Short INterspersed Elements (SINEs): Short sequence found in multiple copies that make up much of the highly or moderately repetitive DNA of mammals. These sequences are almost all non-functional as far as is known. The best known SINE is the 300 bp Alu element. About 6-8% of the human DNA consists of repeats of the Alu element. Recent studies suggest that they bind to RNA polymerase II to repress gene transcription. SINEs are scattered throughout the genome.
Satellite DNA or Tandem repeats
Highly repetitive non-coding DNA of eukaryotic cells that is found as long clusters of tandem repeats. Satellite DNA is inert and permanently coiled tightly into heterochromatin. A large proportion of satellite DNA, and therefore heterochromatin is located around the centromeres of the chromosomes in humans, suggesting that it serves some structural role. These repeats are called alpha DNA. The amount of satellite DNA is highly variable.
Unequal crossing over
Long series of tandem repeats tend to misalign when pairs of chromosomes line up for recombination during meiosis. Unequal crossing over will then produce one shorter and one longer segment of repetitive DNA. Thus, the exact number of tandem repeats varies from individual to individual within the same population, and even between chromosomes in a chromosome pair.
Palindromes and Inverted repeats
Palindrome: A sequence that reads the same backwards as forwards. In DNA, which is double stranded, two types of palindromes are theoretically possible.
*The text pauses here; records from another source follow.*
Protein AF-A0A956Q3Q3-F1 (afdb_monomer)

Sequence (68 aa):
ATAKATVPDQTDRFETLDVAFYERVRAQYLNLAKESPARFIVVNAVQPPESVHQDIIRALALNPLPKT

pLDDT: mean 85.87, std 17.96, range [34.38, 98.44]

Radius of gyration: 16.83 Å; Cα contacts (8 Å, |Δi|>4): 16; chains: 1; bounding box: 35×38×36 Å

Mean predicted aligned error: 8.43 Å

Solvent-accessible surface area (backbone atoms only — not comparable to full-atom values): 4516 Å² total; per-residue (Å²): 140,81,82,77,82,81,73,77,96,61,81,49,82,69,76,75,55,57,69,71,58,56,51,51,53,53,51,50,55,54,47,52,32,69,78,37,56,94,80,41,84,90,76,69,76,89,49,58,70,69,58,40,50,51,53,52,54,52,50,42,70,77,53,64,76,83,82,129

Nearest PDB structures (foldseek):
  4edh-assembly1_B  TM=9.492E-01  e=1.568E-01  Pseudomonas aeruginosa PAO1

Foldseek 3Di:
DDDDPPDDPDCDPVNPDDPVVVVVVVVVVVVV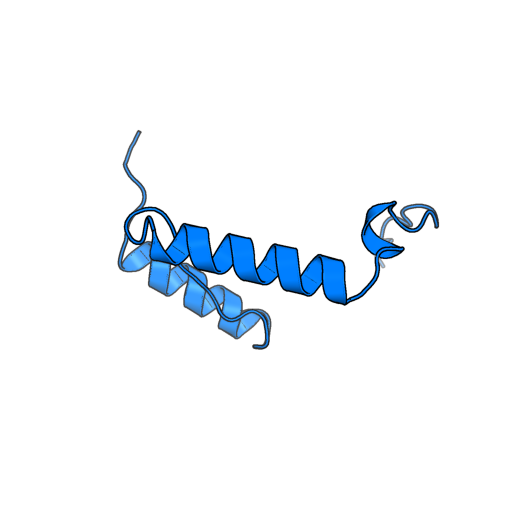CVVCVLVDDDFDPVDDPVVSVVVVVVVCVVNPDDDD

Secondary structure (DSSP, 8-state):
--------S---TTTTS-HHHHHHHHHHHHHHHHH-TTT-----TTS-HHHHHHHHHHHHHHSPPPP-

Structure (mmCIF, N/CA/C/O backbone):
data_AF-A0A956Q3Q3-F1
#
_entry.id   AF-A0A956Q3Q3-F1
#
loop_
_atom_site.group_PDB
_atom_site.id
_atom_site.type_symbol
_atom_site.label_atom_id
_atom_site.label_alt_id
_atom_site.label_comp_id
_atom_site.label_asym_id
_atom_site.label_entity_id
_atom_site.label_seq_id
_atom_site.pdbx_PDB_ins_code
_atom_site.Cartn_x
_atom_site.Cartn_y
_atom_site.Cartn_z
_atom_site.occupancy
_atom_site.B_iso_or_equiv
_atom_site.auth_seq_id
_atom_site.auth_comp_id
_atom_site.auth_asym_id
_atom_site.auth_atom_id
_atom_site.pdbx_PDB_model_num
ATOM 1 N N . ALA A 1 1 ? 17.567 24.067 -14.076 1.00 38.53 1 ALA A N 1
ATOM 2 C CA . ALA A 1 1 ? 17.947 22.687 -14.432 1.00 38.53 1 ALA A CA 1
ATOM 3 C C . ALA A 1 1 ? 18.669 22.077 -13.238 1.00 38.53 1 ALA A C 1
ATOM 5 O O . ALA A 1 1 ? 19.844 22.347 -13.041 1.00 38.53 1 ALA A O 1
ATOM 6 N N . THR A 1 2 ? 17.946 21.378 -12.367 1.00 34.38 2 THR A N 1
ATOM 7 C CA . THR A 1 2 ? 18.520 20.708 -11.193 1.00 34.38 2 THR A CA 1
ATOM 8 C C . THR A 1 2 ? 18.751 19.244 -11.543 1.00 34.38 2 THR A C 1
ATOM 10 O O . THR A 1 2 ? 17.838 18.539 -11.967 1.00 34.38 2 THR A O 1
ATOM 13 N N . ALA A 1 3 ? 20.013 18.830 -11.462 1.00 39.38 3 ALA A N 1
ATOM 14 C CA . ALA A 1 3 ? 20.484 17.510 -11.843 1.00 39.38 3 ALA A CA 1
ATOM 15 C C . ALA A 1 3 ? 19.816 16.423 -10.986 1.00 39.38 3 ALA A C 1
ATOM 17 O O . ALA A 1 3 ? 19.958 16.405 -9.763 1.00 39.38 3 ALA A O 1
ATOM 18 N N . LYS A 1 4 ? 19.093 15.512 -11.645 1.00 47.66 4 LYS A N 1
ATOM 19 C CA . LYS A 1 4 ? 18.677 14.227 -11.082 1.00 47.66 4 LYS A CA 1
ATOM 20 C C . LYS A 1 4 ? 19.964 13.463 -10.775 1.00 47.66 4 LYS A C 1
ATOM 22 O O . LYS A 1 4 ? 20.730 13.189 -11.694 1.00 47.66 4 LYS A O 1
ATOM 27 N N . ALA A 1 5 ? 20.231 13.201 -9.498 1.00 47.59 5 ALA A N 1
ATOM 28 C CA . ALA A 1 5 ? 21.375 12.403 -9.084 1.00 47.59 5 ALA A CA 1
ATOM 29 C C . ALA A 1 5 ? 21.319 11.050 -9.807 1.00 47.59 5 ALA A C 1
ATOM 31 O O . ALA A 1 5 ? 20.399 10.258 -9.600 1.00 47.59 5 ALA A O 1
ATOM 32 N N . THR A 1 6 ? 22.275 10.833 -10.706 1.00 50.00 6 THR A N 1
ATOM 33 C CA . THR A 1 6 ? 22.518 9.563 -11.381 1.00 50.00 6 THR A CA 1
ATOM 34 C C . THR A 1 6 ? 22.994 8.569 -10.327 1.00 50.00 6 THR A C 1
ATOM 36 O O . THR A 1 6 ? 24.168 8.562 -9.963 1.00 50.00 6 THR A O 1
ATOM 39 N N . VAL A 1 7 ? 22.073 7.774 -9.783 1.00 59.72 7 VAL A N 1
ATOM 40 C CA . VAL A 1 7 ? 22.429 6.574 -9.019 1.00 59.72 7 VAL A CA 1
ATOM 41 C C . VAL A 1 7 ? 23.003 5.576 -10.032 1.00 59.72 7 VAL A C 1
ATOM 43 O O . VAL A 1 7 ? 22.380 5.378 -11.077 1.00 59.72 7 VAL A O 1
ATOM 46 N N . PRO A 1 8 ? 24.208 5.029 -9.805 1.00 47.94 8 PRO A N 1
ATOM 47 C CA . PRO A 1 8 ? 24.868 4.166 -10.771 1.00 47.94 8 PRO A CA 1
ATOM 48 C C . PRO A 1 8 ? 24.057 2.892 -11.028 1.00 47.94 8 PRO A C 1
ATOM 50 O O . PRO A 1 8 ? 23.475 2.312 -10.115 1.00 47.94 8 PRO A O 1
ATOM 53 N N . ASP A 1 9 ? 24.076 2.503 -12.300 1.00 58.88 9 ASP A N 1
ATOM 54 C CA . ASP A 1 9 ? 23.511 1.323 -12.955 1.00 58.88 9 ASP A CA 1
ATOM 55 C C . ASP A 1 9 ? 24.005 0.004 -12.333 1.00 58.88 9 ASP A C 1
ATOM 57 O O . ASP A 1 9 ? 24.874 -0.692 -12.854 1.00 58.88 9 ASP A O 1
ATOM 61 N N . GLN A 1 10 ? 23.482 -0.321 -11.156 1.00 55.19 10 GLN A N 1
ATOM 62 C CA . GLN A 1 10 ? 23.460 -1.675 -10.631 1.00 55.19 10 GLN A CA 1
ATOM 63 C C . GLN A 1 10 ? 21.997 -1.992 -10.400 1.00 55.19 10 GLN A C 1
ATOM 65 O O . GLN A 1 10 ? 21.424 -1.511 -9.426 1.00 55.19 10 GLN A O 1
ATOM 70 N N . THR A 1 11 ? 21.392 -2.765 -11.301 1.00 59.78 11 THR A N 1
ATOM 71 C CA . THR A 1 11 ? 20.121 -3.436 -11.015 1.00 59.78 11 THR A CA 1
ATOM 72 C C . THR A 1 11 ? 20.204 -4.018 -9.610 1.00 59.78 11 THR A C 1
ATOM 74 O O . THR A 1 11 ? 21.068 -4.865 -9.349 1.00 59.78 11 THR A O 1
ATOM 77 N N . ASP A 1 12 ? 19.369 -3.522 -8.698 1.00 74.12 12 ASP A N 1
ATOM 78 C CA . ASP A 1 12 ? 19.333 -4.015 -7.324 1.00 74.12 12 ASP A CA 1
ATOM 79 C C . ASP A 1 12 ? 19.073 -5.531 -7.392 1.00 74.12 12 ASP A C 1
ATOM 81 O O . ASP A 1 12 ? 18.368 -6.015 -8.282 1.00 74.12 12 ASP A O 1
ATOM 85 N N . ARG A 1 13 ? 19.636 -6.322 -6.468 1.00 80.62 13 ARG A N 1
ATOM 86 C CA . ARG A 1 13 ? 19.444 -7.783 -6.422 1.00 80.62 13 ARG A CA 1
ATOM 87 C C . ARG A 1 13 ? 17.963 -8.150 -6.534 1.00 80.62 13 ARG A C 1
ATOM 89 O O . ARG A 1 13 ? 17.635 -9.196 -7.085 1.00 80.62 13 ARG A O 1
ATOM 96 N N . PHE A 1 14 ? 17.081 -7.293 -6.024 1.00 82.31 14 PHE A N 1
ATOM 97 C CA . PHE A 1 14 ? 15.640 -7.456 -6.148 1.00 82.31 14 PHE A CA 1
ATOM 98 C C . PHE A 1 14 ? 15.123 -7.266 -7.577 1.00 82.31 14 PHE A C 1
ATOM 100 O O . PHE A 1 14 ? 14.359 -8.106 -8.035 1.00 82.31 14 PHE A O 1
ATOM 107 N N . GLU A 1 15 ? 15.585 -6.258 -8.316 1.00 83.00 15 GLU A N 1
ATOM 108 C CA . GLU A 1 15 ? 15.133 -5.927 -9.680 1.00 83.00 15 GLU A CA 1
ATOM 109 C C . GLU A 1 15 ? 15.397 -7.044 -10.705 1.00 83.00 15 GLU A C 1
ATOM 111 O O . GLU A 1 15 ? 14.734 -7.101 -11.736 1.00 83.00 15 GLU A O 1
ATOM 116 N N . THR A 1 16 ? 16.308 -7.973 -10.397 1.00 87.38 16 THR A N 1
ATOM 117 C CA . THR A 1 16 ? 16.606 -9.161 -11.223 1.00 87.38 16 THR A CA 1
ATOM 118 C C . THR A 1 16 ? 15.727 -10.386 -10.925 1.00 87.38 16 THR A C 1
ATOM 120 O O . THR A 1 16 ? 15.855 -11.415 -11.590 1.00 87.38 16 THR A O 1
ATOM 123 N N . LEU A 1 17 ? 14.850 -10.313 -9.917 1.00 90.25 17 LEU A N 1
ATOM 124 C CA . LEU A 1 17 ? 13.979 -11.422 -9.520 1.00 90.25 17 LEU A CA 1
ATOM 125 C C . LEU A 1 17 ? 12.776 -11.575 -10.458 1.00 90.25 17 LEU A C 1
ATOM 127 O O . LEU A 1 17 ? 12.275 -10.611 -11.029 1.00 90.25 17 LEU A O 1
ATOM 131 N N . ASP A 1 18 ? 12.281 -12.807 -10.574 1.00 93.12 18 ASP A N 1
ATOM 132 C CA . ASP A 1 18 ? 11.129 -13.138 -11.416 1.00 93.12 18 ASP A CA 1
ATOM 133 C C . ASP A 1 18 ? 9.804 -12.561 -10.874 1.00 93.12 18 ASP A C 1
ATOM 135 O O . ASP A 1 18 ? 9.624 -12.378 -9.669 1.00 93.12 18 ASP A O 1
ATOM 139 N N . VAL A 1 19 ? 8.828 -12.350 -11.760 1.00 94.25 19 VAL A N 1
ATOM 140 C CA . VAL A 1 19 ? 7.481 -11.846 -11.441 1.00 94.25 19 VAL A CA 1
ATOM 141 C C . VAL A 1 19 ? 6.821 -12.666 -10.331 1.00 94.25 19 VAL A C 1
ATOM 143 O O . VAL A 1 19 ? 6.244 -12.094 -9.403 1.00 94.25 19 VAL A O 1
ATOM 146 N N . ALA A 1 20 ? 6.990 -13.992 -10.343 1.00 96.19 20 ALA A N 1
ATOM 147 C CA . ALA A 1 20 ? 6.440 -14.873 -9.315 1.00 96.19 20 ALA A CA 1
ATOM 148 C C . ALA A 1 20 ? 6.955 -14.543 -7.899 1.00 96.19 20 ALA A C 1
ATOM 150 O O . ALA A 1 20 ? 6.260 -14.783 -6.909 1.00 96.19 20 ALA A O 1
ATOM 151 N N . PHE A 1 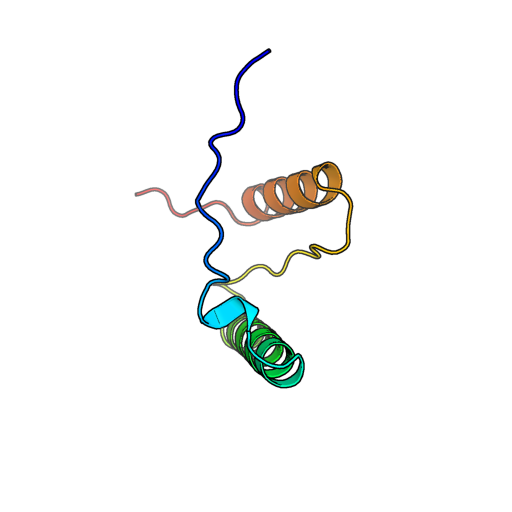21 ? 8.172 -13.999 -7.763 1.00 95.25 21 PHE A N 1
ATOM 152 C CA . PHE A 1 21 ? 8.673 -13.507 -6.478 1.00 95.25 21 PHE A CA 1
ATOM 153 C C . PHE A 1 21 ? 7.835 -12.326 -5.982 1.00 95.25 21 PHE A C 1
ATOM 155 O O . PHE A 1 21 ? 7.353 -12.354 -4.848 1.00 95.25 21 PHE A O 1
ATOM 162 N N . TYR A 1 22 ? 7.599 -11.329 -6.836 1.00 95.12 22 TYR A N 1
ATOM 163 C CA . TYR A 1 22 ? 6.816 -10.145 -6.483 1.00 95.12 22 TYR A CA 1
ATOM 164 C C . TYR A 1 22 ? 5.348 -10.463 -6.207 1.00 95.12 22 TYR A C 1
ATOM 166 O O . TYR A 1 22 ? 4.754 -9.871 -5.305 1.00 95.12 22 TYR A O 1
ATOM 174 N N . GLU A 1 23 ? 4.769 -11.434 -6.912 1.00 97.25 23 GLU A N 1
ATOM 175 C CA . GLU A 1 23 ? 3.417 -11.920 -6.629 1.00 97.25 23 GLU A CA 1
ATOM 176 C C . GLU A 1 23 ? 3.314 -12.527 -5.225 1.00 97.25 23 GLU A C 1
ATOM 178 O O . GLU A 1 23 ? 2.385 -12.205 -4.479 1.00 97.25 23 GLU A O 1
ATOM 183 N N . ARG A 1 24 ? 4.302 -13.340 -4.816 1.00 97.6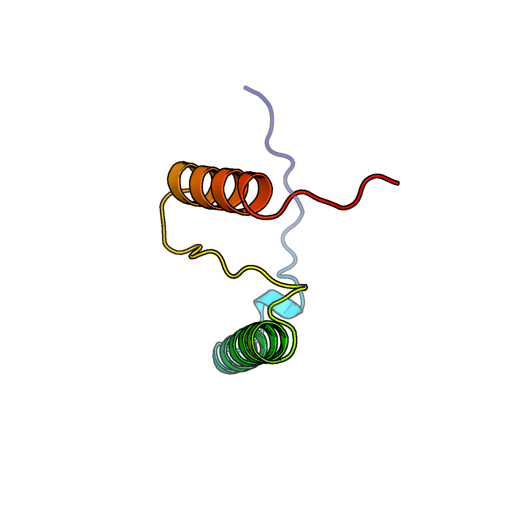2 24 ARG A N 1
ATOM 184 C CA . ARG A 1 24 ? 4.367 -13.882 -3.449 1.00 97.62 24 ARG A CA 1
ATOM 185 C C . ARG A 1 24 ? 4.526 -12.774 -2.412 1.00 97.62 24 ARG A C 1
ATOM 187 O O . ARG A 1 24 ? 3.831 -12.796 -1.399 1.00 97.62 24 ARG A O 1
ATOM 194 N N . VAL A 1 25 ? 5.394 -11.794 -2.665 1.00 96.56 25 VAL A N 1
ATOM 195 C CA . VAL A 1 25 ? 5.584 -10.637 -1.774 1.00 96.56 25 VAL A CA 1
ATOM 196 C C . VAL A 1 25 ? 4.281 -9.846 -1.620 1.00 96.56 25 VAL A C 1
ATOM 198 O O . VAL A 1 25 ? 3.849 -9.582 -0.497 1.00 96.56 25 VAL A O 1
ATOM 201 N N . ARG A 1 26 ? 3.599 -9.534 -2.730 1.00 97.50 26 ARG A N 1
ATOM 202 C CA . ARG A 1 26 ? 2.290 -8.863 -2.728 1.00 97.50 26 ARG A CA 1
ATOM 203 C C . ARG A 1 26 ? 1.264 -9.647 -1.910 1.00 97.50 26 ARG A C 1
ATOM 205 O O . ARG A 1 26 ? 0.568 -9.055 -1.087 1.00 97.50 26 ARG A O 1
ATOM 212 N N . ALA A 1 27 ? 1.166 -10.958 -2.126 1.00 98.25 27 ALA A N 1
ATOM 213 C CA . ALA A 1 27 ? 0.231 -11.810 -1.397 1.00 98.25 27 ALA A CA 1
ATOM 214 C C . ALA A 1 27 ? 0.494 -11.780 0.116 1.00 98.25 27 ALA A C 1
ATOM 216 O O . ALA A 1 27 ? -0.451 -11.655 0.893 1.00 98.25 27 ALA A O 1
ATOM 217 N N . GLN A 1 28 ? 1.761 -11.811 0.539 1.00 98.31 28 GLN A N 1
ATOM 218 C CA . GLN A 1 28 ? 2.114 -11.748 1.958 1.00 98.31 28 GLN A CA 1
ATOM 219 C C . GLN A 1 28 ? 1.758 -10.403 2.601 1.00 98.31 28 GLN A C 1
ATOM 221 O O . GLN A 1 28 ? 1.154 -10.394 3.670 1.00 98.31 28 GLN A O 1
ATOM 226 N N . TYR A 1 29 ? 2.019 -9.268 1.942 1.00 98.19 29 TYR A N 1
ATOM 227 C CA . TYR A 1 29 ? 1.573 -7.964 2.456 1.00 98.19 29 TYR A CA 1
ATOM 228 C C . TYR A 1 29 ? 0.050 -7.886 2.622 1.00 98.19 29 TYR A C 1
ATOM 230 O O . TYR A 1 29 ? -0.440 -7.368 3.625 1.00 98.19 29 TYR A O 1
ATOM 238 N N . LEU A 1 30 ? -0.708 -8.431 1.666 1.00 98.06 30 LEU A N 1
ATOM 239 C CA . LEU A 1 30 ? -2.168 -8.473 1.757 1.00 98.06 30 LEU A CA 1
ATOM 240 C C . LEU A 1 30 ? -2.654 -9.402 2.876 1.00 98.06 30 LEU A C 1
ATOM 242 O O . LEU A 1 30 ? -3.647 -9.083 3.527 1.00 98.06 30 LEU A O 1
ATOM 246 N N . ASN A 1 31 ? -1.973 -10.522 3.121 1.00 98.38 31 ASN A N 1
ATOM 247 C CA . ASN A 1 31 ? -2.296 -11.417 4.232 1.00 98.38 31 ASN A CA 1
ATOM 248 C C . ASN A 1 31 ? -2.064 -10.731 5.582 1.00 98.38 31 ASN A C 1
ATOM 2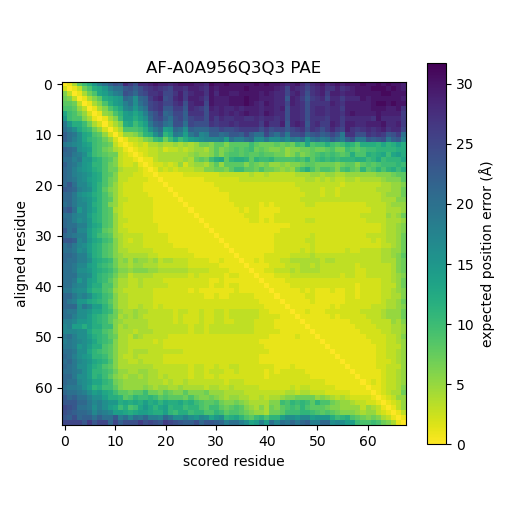50 O O . ASN A 1 31 ? -2.977 -10.707 6.400 1.00 98.38 31 ASN A O 1
ATOM 254 N N . LEU 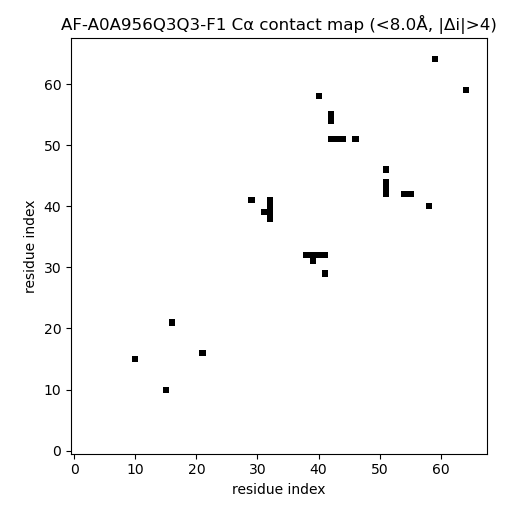A 1 32 ? -0.917 -10.069 5.770 1.00 98.00 32 LEU A N 1
ATOM 255 C CA . LE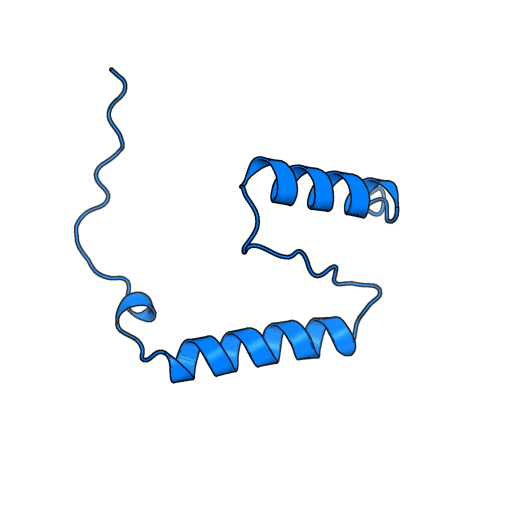U A 1 32 ? -0.636 -9.292 6.984 1.00 98.00 32 LEU A CA 1
ATOM 256 C C . LEU A 1 32 ? -1.700 -8.214 7.234 1.00 98.00 32 LEU A C 1
ATOM 258 O O . LEU A 1 32 ? -2.160 -8.035 8.363 1.00 98.00 32 LEU A O 1
ATOM 262 N N . ALA A 1 33 ? -2.137 -7.525 6.174 1.00 97.50 33 ALA A N 1
ATOM 263 C CA . ALA A 1 33 ? -3.189 -6.522 6.282 1.00 97.50 33 ALA A CA 1
ATOM 264 C C . ALA A 1 33 ? -4.544 -7.121 6.697 1.00 97.50 33 ALA A C 1
ATOM 266 O O . ALA A 1 33 ? -5.266 -6.511 7.484 1.00 97.50 33 ALA A O 1
ATOM 267 N N . LYS A 1 34 ? -4.876 -8.326 6.214 1.00 97.31 34 LYS A N 1
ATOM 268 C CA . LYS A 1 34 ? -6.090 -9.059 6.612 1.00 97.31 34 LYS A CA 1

Mirror-like palindromes: Similar to those of ordinary text. Sequence is the same when read backwards and forwards on the same strand. Involves both strands as they are complementary. If one of the strands are palindromic, the complementary strand must be palindromic too.
ATGCCGTA
TACGGCAT
Inverted repeat: Sequence reads the same forwards on one strand as it reads backwards on the complementary strand. Much more common and of major biological significance. Inverted repeats are extremely important as recognition sites on the DNA for the binding of a variety of proteins. Many regulatory proteins as well as restriction and modification enzymes recognize inverted repeats.
GGATATCC
CCTATAGG
VNTR alleles and DNA fingerprinting
Due to unequal crossing over, the number of repeats in a given VNTR varies among individuals.
Although VNTRs most often are non-coding DNA and not true genes, the different versions of them are referred to as alleles. An allele is a particular version of a gene, or more broadly, a particular version of any locus on a molecule of DNA.
Some hyper-variable VNTRs may have as many as 1000 different alleles and give unique patterns for almost every individual. This quantitative variation may be used for the identification of individuals by DNA fingerprinting
DNA fingerprints are individually unique patterns due to the multiple bands of DNA produced using restriction enzymes, separated by gel electrophoresis, and usually visualized by Southern blotting (or simple dye).